The required output is the exact run of lines in the listing below from the line holding "ATOM 1 N N ." through the line holding "ATOM 30 C CA", with no pictures.

DATA EXTRACT:
—————

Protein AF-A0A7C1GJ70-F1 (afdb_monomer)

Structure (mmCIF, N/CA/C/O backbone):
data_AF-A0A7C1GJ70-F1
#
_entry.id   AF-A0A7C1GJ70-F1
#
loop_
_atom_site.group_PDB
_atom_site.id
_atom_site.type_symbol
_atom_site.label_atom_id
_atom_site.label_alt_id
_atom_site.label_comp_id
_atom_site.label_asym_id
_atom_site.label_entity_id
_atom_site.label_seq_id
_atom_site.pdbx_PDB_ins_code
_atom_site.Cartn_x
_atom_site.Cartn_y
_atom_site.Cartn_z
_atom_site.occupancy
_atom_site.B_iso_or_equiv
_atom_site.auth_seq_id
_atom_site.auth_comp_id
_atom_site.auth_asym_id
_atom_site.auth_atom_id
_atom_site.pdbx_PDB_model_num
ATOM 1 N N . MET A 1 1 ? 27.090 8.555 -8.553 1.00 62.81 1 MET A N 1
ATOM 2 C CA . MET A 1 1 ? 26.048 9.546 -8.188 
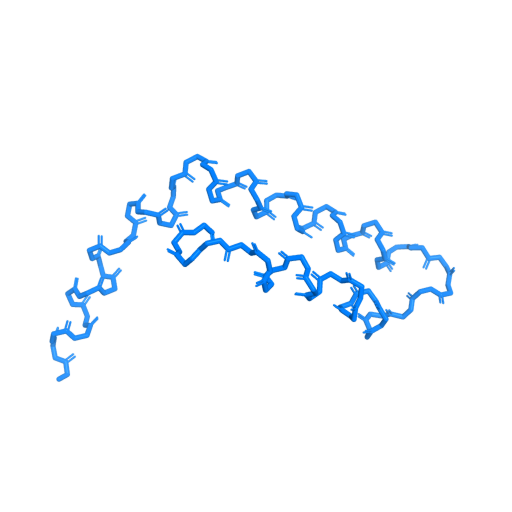1.00 62.81 1 MET A CA 1
ATOM 3 C C . MET A 1 1 ? 25.119 9.850 -9.362 1.00 62.81 1 MET A C 1
ATOM 5 O O . MET A 1 1 ? 23.916 9.762 -9.177 1.00 62.81 1 MET A O 1
ATOM 9 N N . PHE A 1 2 ? 25.637 10.126 -10.567 1.00 75.81 2 PHE A N 1
ATOM 10 C CA . PHE A 1 2 ? 24.806 10.438 -11.743 1.00 75.81 2 PHE A CA 1
ATOM 11 C C . PHE A 1 2 ? 24.001 9.252 -12.319 1.00 75.81 2 PHE A C 1
ATOM 13 O O . PHE A 1 2 ? 22.895 9.470 -12.795 1.00 75.81 2 PHE A O 1
ATOM 20 N N . GLU A 1 3 ? 24.473 8.004 -12.202 1.00 83.81 3 GLU A N 1
ATOM 21 C CA . GLU A 1 3 ? 23.723 6.826 -12.697 1.00 83.81 3 GLU A CA 1
ATOM 22 C C . GLU A 1 3 ? 22.460 6.485 -11.890 1.00 83.81 3 GLU A C 1
ATOM 24 O O . GLU A 1 3 ? 21.495 5.947 -12.421 1.00 83.81 3 GLU A O 1
ATOM 29 N N . GLY A 1 4 ? 22.421 6.839 -10.603 1.00 83.06 4 GLY A N 1
ATOM 30 C CA . GLY A 1 4 ? 21.198 6.683 -9.811 1.00 83.06 4 GLY A CA 1
ATOM 31 C C . GLY A 1 4 ? 20.091 7.622 -10.296 1.00 83.06 4 GLY A C 1
ATOM 32 O O . GLY A 1 4 ? 18.923 7.247 -10.327 1.00 83.06 4 GLY A O 1
ATOM 33 N N . LEU A 1 5 ? 20.463 8.828 -10.738 1.00 85.44 5 LEU A N 1
ATOM 34 C CA . LEU A 1 5 ? 19.516 9.817 -11.246 1.00 85.44 5 LEU A CA 1
ATOM 35 C C . LEU A 1 5 ? 18.913 9.384 -12.589 1.00 85.44 5 LEU A C 1
ATOM 37 O O . LEU A 1 5 ? 17.710 9.530 -12.790 1.00 85.44 5 LEU A O 1
ATOM 41 N N . THR A 1 6 ? 19.718 8.810 -13.486 1.00 87.12 6 THR A N 1
ATOM 42 C CA . THR A 1 6 ? 19.217 8.283 -14.765 1.00 87.12 6 THR A CA 1
ATOM 43 C C . THR A 1 6 ? 18.280 7.093 -14.558 1.00 87.12 6 THR A C 1
ATOM 45 O O . THR A 1 6 ? 17.260 7.010 -15.241 1.00 87.12 6 THR A O 1
ATOM 48 N N . GLY A 1 7 ? 18.558 6.230 -13.573 1.00 86.75 7 GLY A N 1
ATOM 49 C CA . GLY A 1 7 ? 17.663 5.138 -13.179 1.00 86.75 7 GLY A CA 1
ATOM 50 C C . GLY A 1 7 ? 16.301 5.630 -12.676 1.00 86.75 7 GLY A C 1
ATOM 51 O O . GLY A 1 7 ? 15.270 5.166 -13.159 1.00 86.75 7 GLY A O 1
ATOM 52 N N . VAL A 1 8 ? 16.285 6.624 -11.780 1.00 87.50 8 VAL A N 1
ATOM 53 C CA . VAL A 1 8 ? 15.042 7.203 -11.228 1.00 87.50 8 VAL A CA 1
ATOM 54 C C . VAL A 1 8 ? 14.194 7.867 -12.316 1.00 87.50 8 VAL A C 1
ATOM 56 O O . VAL A 1 8 ? 12.977 7.673 -12.366 1.00 87.50 8 VAL A O 1
ATOM 59 N N . ILE A 1 9 ? 14.827 8.612 -13.225 1.00 88.25 9 ILE A N 1
ATOM 60 C CA . ILE A 1 9 ? 14.126 9.264 -14.340 1.00 88.25 9 ILE A CA 1
ATOM 61 C C . ILE A 1 9 ? 13.581 8.215 -15.323 1.00 88.25 9 ILE A C 1
ATOM 63 O O . ILE A 1 9 ? 12.450 8.343 -15.790 1.00 88.25 9 ILE A O 1
ATOM 67 N N . GLY A 1 10 ? 14.341 7.149 -15.593 1.00 88.44 10 GLY A N 1
ATOM 68 C CA . GLY A 1 10 ? 13.922 6.052 -16.469 1.00 88.44 10 GLY A CA 1
ATOM 69 C C . GLY A 1 10 ? 12.751 5.229 -15.921 1.00 88.44 10 GLY A C 1
ATOM 70 O O . GLY A 1 10 ? 11.961 4.705 -16.703 1.00 88.44 10 GLY A O 1
ATOM 71 N N . SER A 1 11 ? 12.594 5.149 -14.596 1.00 88.56 11 SER A N 1
ATOM 72 C CA . SER A 1 11 ? 11.481 4.437 -13.946 1.00 88.56 11 SER A CA 1
ATOM 73 C C . SER A 1 11 ? 10.167 5.222 -13.881 1.00 88.56 11 SER A C 1
ATOM 75 O O . SER A 1 11 ? 9.117 4.636 -13.618 1.00 88.56 11 SER A O 1
ATOM 77 N N . LEU A 1 12 ? 10.185 6.531 -14.149 1.00 89.69 12 LEU A N 1
ATOM 78 C CA . LEU A 1 12 ? 9.007 7.395 -14.029 1.00 89.69 12 LEU A CA 1
ATOM 79 C C . LEU A 1 12 ? 7.786 6.926 -14.854 1.00 89.69 12 LEU A C 1
ATOM 81 O O . LEU A 1 12 ? 6.677 6.952 -14.317 1.00 89.69 12 LEU A O 1
ATOM 85 N N . PRO A 1 13 ? 7.935 6.437 -16.103 1.00 90.31 13 PRO A N 1
ATOM 86 C CA . PRO A 1 13 ? 6.808 5.897 -16.865 1.00 90.31 13 PRO A CA 1
ATOM 87 C C . PRO A 1 13 ? 6.185 4.648 -16.229 1.00 90.31 13 PRO A C 1
ATOM 89 O O . PRO A 1 13 ? 4.983 4.443 -16.347 1.00 90.31 13 PRO A O 1
ATOM 92 N N . ASN A 1 14 ? 6.987 3.827 -15.543 1.00 89.88 14 ASN A N 1
ATOM 93 C CA . ASN A 1 14 ? 6.511 2.626 -14.856 1.00 89.88 14 ASN A CA 1
ATOM 94 C C . ASN A 1 14 ? 5.709 3.005 -13.599 1.00 89.88 14 ASN A C 1
ATOM 96 O O . ASN A 1 14 ? 4.631 2.471 -13.372 1.00 89.88 14 ASN A O 1
ATOM 100 N N . LEU A 1 15 ? 6.143 4.022 -12.847 1.00 88.00 15 LEU A N 1
ATOM 101 C CA . LEU A 1 15 ? 5.376 4.539 -11.703 1.00 88.00 15 LEU A CA 1
ATOM 102 C C . LEU A 1 15 ? 3.973 5.019 -12.102 1.00 88.00 15 LEU A C 1
ATOM 104 O O . LEU A 1 15 ? 3.022 4.833 -11.351 1.00 88.00 15 LEU A O 1
ATOM 108 N N . LEU A 1 16 ? 3.849 5.623 -13.286 1.00 91.75 16 LEU A N 1
ATOM 109 C CA . LEU A 1 16 ? 2.586 6.129 -13.832 1.00 91.75 16 LEU A CA 1
ATOM 110 C C . LEU A 1 16 ? 1.811 5.083 -14.649 1.00 91.75 16 LEU A C 1
ATOM 112 O O . LEU A 1 16 ? 0.779 5.413 -15.240 1.00 91.75 16 LEU A O 1
ATOM 116 N N . ALA A 1 17 ? 2.284 3.834 -14.704 1.00 92.75 17 ALA A N 1
ATOM 117 C CA . ALA A 1 17 ? 1.560 2.758 -15.359 1.00 92.75 17 ALA A CA 1
ATOM 118 C C . ALA A 1 17 ? 0.183 2.566 -14.707 1.00 92.75 17 ALA A C 1
ATOM 120 O O . ALA A 1 17 ? 0.010 2.695 -13.493 1.00 92.75 17 ALA A O 1
ATOM 121 N N . ILE A 1 18 ? -0.818 2.246 -15.530 1.00 93.19 18 ILE A N 1
ATOM 122 C CA . ILE A 1 18 ? -2.208 2.142 -15.076 1.00 93.19 18 ILE A CA 1
ATOM 123 C C . ILE A 1 18 ? -2.365 1.102 -13.957 1.00 93.19 18 ILE A C 1
ATOM 125 O O . ILE A 1 18 ? -3.134 1.339 -13.029 1.00 93.19 18 ILE A O 1
ATOM 129 N N . ASN A 1 19 ? -1.636 -0.020 -13.997 1.00 91.81 19 ASN A N 1
ATOM 130 C CA . ASN A 1 19 ? -1.721 -1.033 -12.938 1.00 91.81 19 ASN A CA 1
ATOM 131 C C . ASN A 1 19 ? -1.261 -0.470 -11.579 
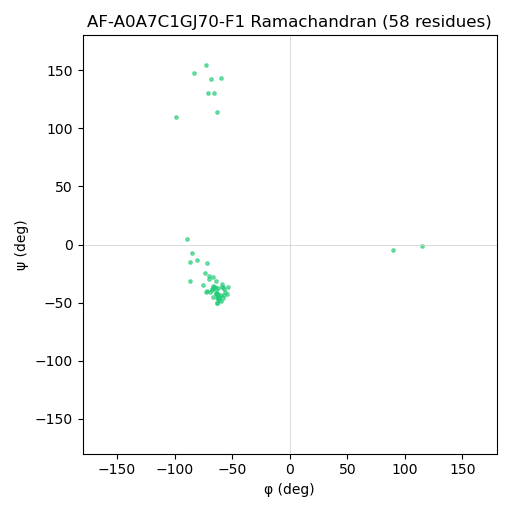1.00 91.81 19 ASN A C 1
ATOM 133 O O . ASN A 1 19 ? -1.984 -0.614 -10.596 1.00 91.81 19 ASN A O 1
ATOM 137 N N . ASN A 1 20 ? -0.132 0.241 -11.548 1.00 91.50 20 ASN A N 1
ATOM 138 C CA . ASN A 1 20 ? 0.458 0.816 -10.341 1.00 91.50 20 ASN A CA 1
ATOM 139 C C . ASN A 1 20 ? -0.445 1.917 -9.780 1.00 91.50 20 ASN A C 1
ATOM 141 O O . ASN A 1 20 ? -0.657 2.004 -8.573 1.00 91.50 20 ASN A O 1
ATOM 145 N N . MET A 1 21 ? -1.070 2.708 -10.656 1.00 93.44 21 MET A N 1
ATOM 146 C CA . MET A 1 21 ? -2.080 3.691 -10.261 1.00 93.44 21 MET A CA 1
ATOM 147 C C . MET A 1 21 ? -3.308 3.037 -9.621 1.00 93.44 21 MET A C 1
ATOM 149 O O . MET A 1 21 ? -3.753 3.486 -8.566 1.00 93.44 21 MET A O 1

—————

EXERCISE OUTPUT:
ATOM 1 N N . MET A 1 1 ? 27.090 8.555 -8.553 1.00 62.81 1 MET A N 1
ATOM 2 C CA . MET A 1 1 ? 26.048 9.546 -8.188 
1.00 62.81 1 MET A CA 1
ATOM 3 C C . MET A 1 1 ? 25.119 9.850 -9.362 1.00 62.81 1 MET A C 1
ATOM 5 O O . MET A 1 1 ? 23.916 9.762 -9.177 1.00 62.81 1 MET A O 1
ATOM 9 N N . PHE A 1 2 ? 25.637 10.126 -10.567 1.00 75.81 2 PHE A N 1
ATOM 10 C CA . PHE A 1 2 ? 24.806 10.438 -11.743 1.00 75.81 2 PHE A CA 1
ATOM 11 C C . PHE A 1 2 ? 24.001 9.252 -12.319 1.00 75.81 2 PHE A C 1
ATOM 13 O O . PHE A 1 2 ? 22.895 9.470 -12.795 1.00 75.81 2 PHE A O 1
ATOM 20 N N . GLU A 1 3 ? 24.473 8.004 -12.202 1.00 83.81 3 GLU A N 1
ATOM 21 C CA . GLU A 1 3 ? 23.723 6.826 -12.697 1.00 83.81 3 GLU A CA 1
ATOM 22 C C . GLU A 1 3 ? 22.460 6.485 -11.890 1.00 83.81 3 GLU A C 1
ATOM 24 O O . GLU A 1 3 ? 21.495 5.947 -12.421 1.00 83.81 3 GLU A O 1
ATOM 29 N N . GLY A 1 4 ? 22.421 6.839 -10.603 1.00 83.06 4 GLY A N 1
ATOM 30 C CA . GLY A 1 4 ? 21.198 6.683 -9.811 1.00 83.06 4 GLY A CA 1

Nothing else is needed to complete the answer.